Is it time for your business physical?


It’s August. That time when the northern hemisphere takes a breath and slows down, if just a bit, and enjoys some sun and fun.

That slowing down and taking a breath is a good tradition. A rhythm that’s connected to the seasons, the school year and even the business calendar. Taking a break at this time can connect us to our families and the rest of the community. It can be the pause that refreshes.

Just because things are slowing down doesn’t mean that this is a time when your business stops moving forward. However, a slight lull in activity can give you a chance to stand back, take a deep breath and get some perspective. Just how are things going around here? If I took the time to ask the question, and look for the answer, would I find that I have a healthy business?

This is a great time to give your business an annual physical. And if you disagree, fine. Pick a different month. But find the time to do it and do it once a year. Here’s my best tips and advice for evaluating business performance:

Check your vital signs

Just like your body has vital signs your business has vital signs — what are the numbers that are indicators of health for your business? What are the things that, like pulse, body temperature, or blood pressure, serve as warning signs that there might be something seriously wrong?

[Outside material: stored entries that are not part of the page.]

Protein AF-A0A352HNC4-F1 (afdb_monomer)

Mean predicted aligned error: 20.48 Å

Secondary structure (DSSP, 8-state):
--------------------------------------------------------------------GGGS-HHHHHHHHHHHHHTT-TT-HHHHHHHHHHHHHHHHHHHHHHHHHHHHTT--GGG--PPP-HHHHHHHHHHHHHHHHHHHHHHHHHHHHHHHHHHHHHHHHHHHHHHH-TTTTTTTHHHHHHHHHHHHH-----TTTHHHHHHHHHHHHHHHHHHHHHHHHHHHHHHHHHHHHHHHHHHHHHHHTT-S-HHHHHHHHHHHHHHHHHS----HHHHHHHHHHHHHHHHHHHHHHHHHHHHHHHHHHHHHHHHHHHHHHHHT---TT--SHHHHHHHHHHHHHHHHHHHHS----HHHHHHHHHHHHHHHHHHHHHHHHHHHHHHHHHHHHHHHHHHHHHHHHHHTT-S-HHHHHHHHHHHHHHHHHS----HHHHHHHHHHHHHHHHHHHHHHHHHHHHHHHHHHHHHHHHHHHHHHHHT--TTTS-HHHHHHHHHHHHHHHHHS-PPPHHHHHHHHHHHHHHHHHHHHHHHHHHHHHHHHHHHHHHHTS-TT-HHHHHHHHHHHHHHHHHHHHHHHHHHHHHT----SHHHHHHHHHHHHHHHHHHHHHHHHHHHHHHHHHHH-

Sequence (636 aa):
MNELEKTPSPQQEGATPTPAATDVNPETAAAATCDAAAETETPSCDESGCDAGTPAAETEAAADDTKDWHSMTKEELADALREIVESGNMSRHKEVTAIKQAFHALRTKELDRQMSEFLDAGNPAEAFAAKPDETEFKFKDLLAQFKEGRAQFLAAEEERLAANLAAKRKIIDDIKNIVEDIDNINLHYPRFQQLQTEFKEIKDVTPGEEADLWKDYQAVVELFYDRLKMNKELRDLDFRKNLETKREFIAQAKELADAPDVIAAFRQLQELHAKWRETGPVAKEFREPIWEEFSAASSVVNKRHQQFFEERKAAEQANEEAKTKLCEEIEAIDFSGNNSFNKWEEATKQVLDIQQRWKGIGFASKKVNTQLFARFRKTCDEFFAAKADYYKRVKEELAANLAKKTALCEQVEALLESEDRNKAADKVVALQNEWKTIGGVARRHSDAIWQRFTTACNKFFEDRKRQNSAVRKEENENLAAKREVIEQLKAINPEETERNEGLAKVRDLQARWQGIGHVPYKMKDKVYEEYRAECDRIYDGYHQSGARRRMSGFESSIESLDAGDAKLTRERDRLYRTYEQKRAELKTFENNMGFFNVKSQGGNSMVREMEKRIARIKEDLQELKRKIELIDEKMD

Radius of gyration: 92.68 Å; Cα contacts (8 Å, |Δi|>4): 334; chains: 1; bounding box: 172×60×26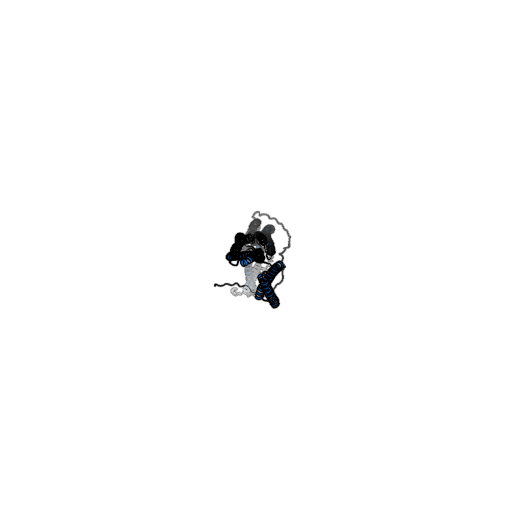6 Å

Structure (mmCIF, N/CA/C/O backbone):
data_AF-A0A352HNC4-F1
#
_entry.id   AF-A0A352HNC4-F1
#
loop_
_atom_site.group_PDB
_atom_site.id
_atom_site.type_symbol
_atom_site.label_atom_id
_atom_site.label_alt_id
_atom_site.label_comp_id
_atom_site.label_asym_id
_atom_site.label_entity_id
_atom_site.label_seq_id
_atom_site.pdbx_PDB_ins_code
_atom_site.Cartn_x
_atom_site.Cartn_y
_atom_site.Cartn_z
_atom_site.occupancy
_atom_site.B_iso_or_equiv
_atom_site.auth_seq_id
_atom_site.auth_comp_id
_atom_site.auth_asym_id
_atom_site.auth_atom_id
_atom_site.pdbx_PDB_model_num
ATOM 1 N N . MET A 1 1 ? -14.217 -33.557 0.850 1.00 37.38 1 MET A N 1
ATOM 2 C CA . MET A 1 1 ? -14.595 -34.022 -0.497 1.00 37.38 1 MET A CA 1
ATOM 3 C C . MET A 1 1 ? -14.106 -32.986 -1.489 1.00 37.38 1 MET A C 1
ATOM 5 O O . MET A 1 1 ? -14.381 -31.815 -1.257 1.00 37.38 1 MET A O 1
ATOM 9 N N . ASN A 1 2 ? -13.374 -33.470 -2.498 1.00 33.84 2 ASN A N 1
ATOM 10 C CA . ASN A 1 2 ? -12.690 -32.804 -3.619 1.00 33.84 2 ASN A CA 1
ATOM 11 C C . ASN A 1 2 ? -11.600 -31.792 -3.209 1.00 33.84 2 ASN A C 1
ATOM 13 O O . ASN A 1 2 ? -11.916 -30.690 -2.780 1.00 33.84 2 ASN A O 1
ATOM 17 N N . GLU A 1 3 ? -10.324 -32.188 -3.063 1.00 34.41 3 GLU A N 1
ATOM 18 C CA . GLU A 1 3 ? -9.318 -32.526 -4.112 1.00 34.41 3 GLU A CA 1
ATOM 19 C C . GLU A 1 3 ? -9.011 -31.344 -5.048 1.00 34.41 3 GLU A C 1
ATOM 21 O O . GLU A 1 3 ? -9.945 -30.722 -5.534 1.00 34.41 3 GLU A O 1
ATOM 26 N N . LEU A 1 4 ? -7.782 -30.992 -5.446 1.00 37.53 4 LEU A N 1
ATOM 27 C CA . LEU A 1 4 ? -6.370 -31.235 -5.078 1.00 37.53 4 LEU A CA 1
ATOM 28 C C . LEU A 1 4 ? -5.583 -30.524 -6.209 1.00 37.53 4 LEU A C 1
ATOM 30 O O . LEU A 1 4 ? -5.953 -30.736 -7.352 1.00 37.53 4 LEU A O 1
ATOM 34 N N . GLU A 1 5 ? -4.551 -29.719 -5.913 1.00 34.88 5 GLU A N 1
ATOM 35 C CA . GLU A 1 5 ? -3.382 -29.356 -6.773 1.00 34.88 5 GLU A CA 1
ATOM 36 C C . GLU A 1 5 ? -2.709 -28.118 -6.138 1.00 34.88 5 GLU A C 1
ATOM 38 O O . GLU A 1 5 ? -3.240 -27.015 -6.178 1.00 34.88 5 GLU A O 1
ATOM 43 N N . LYS A 1 6 ? -1.704 -28.222 -5.259 1.00 33.94 6 LYS A N 1
ATOM 44 C CA . LYS A 1 6 ? -0.336 -28.771 -5.345 1.00 33.94 6 LYS A CA 1
ATOM 45 C C . LYS A 1 6 ? 0.622 -27.875 -6.149 1.00 33.94 6 LYS A C 1
ATOM 47 O O . LYS A 1 6 ? 0.816 -28.025 -7.347 1.00 33.94 6 LYS A O 1
ATOM 52 N N . THR A 1 7 ? 1.255 -26.962 -5.414 1.00 34.28 7 THR A N 1
ATOM 53 C CA . THR A 1 7 ? 2.547 -26.339 -5.734 1.00 34.28 7 THR A CA 1
ATOM 54 C C . THR A 1 7 ? 3.655 -27.393 -5.856 1.00 34.28 7 THR A C 1
ATOM 56 O O . THR A 1 7 ? 3.544 -28.485 -5.288 1.00 34.28 7 THR A O 1
ATOM 59 N N . PRO A 1 8 ? 4.775 -27.047 -6.512 1.00 38.78 8 PRO A N 1
ATOM 60 C CA . PRO A 1 8 ? 6.033 -27.139 -5.773 1.00 38.78 8 PRO A CA 1
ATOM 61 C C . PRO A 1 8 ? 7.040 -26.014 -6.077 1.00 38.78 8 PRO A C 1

  • Cash. What does your bank account look like? If you run out of cash — your business dies. So having a strong cash balance is a necessary, but not sufficient condition for your business health. Do you have more cash than you had at the start of they year? Are your receivables coming in (nearly) on time? What percent of your total receivables are over 60 days past due? You want to keep that number below 20% – 25% of your total.
  • Where is your artery spurting blood? If your business was a human patient, what would prompt the doctor to say “Well, we need to take a closer look at this?” Where is the festering wound that needs medical attention? You could find this anywhere–a chronic cramp of dysfunction with individuals or departments, or a hemorrhage of resources invested where there is no return in the shape of a vendor or an initiative that is just not delivering. It could be as simple (or complicated) as a poor use of space, or a need for better tools.

Blood work

If the vital signs are strong the doctor will likely do some lab tests to check for indicators of more serious issues that may be lurking below the surface.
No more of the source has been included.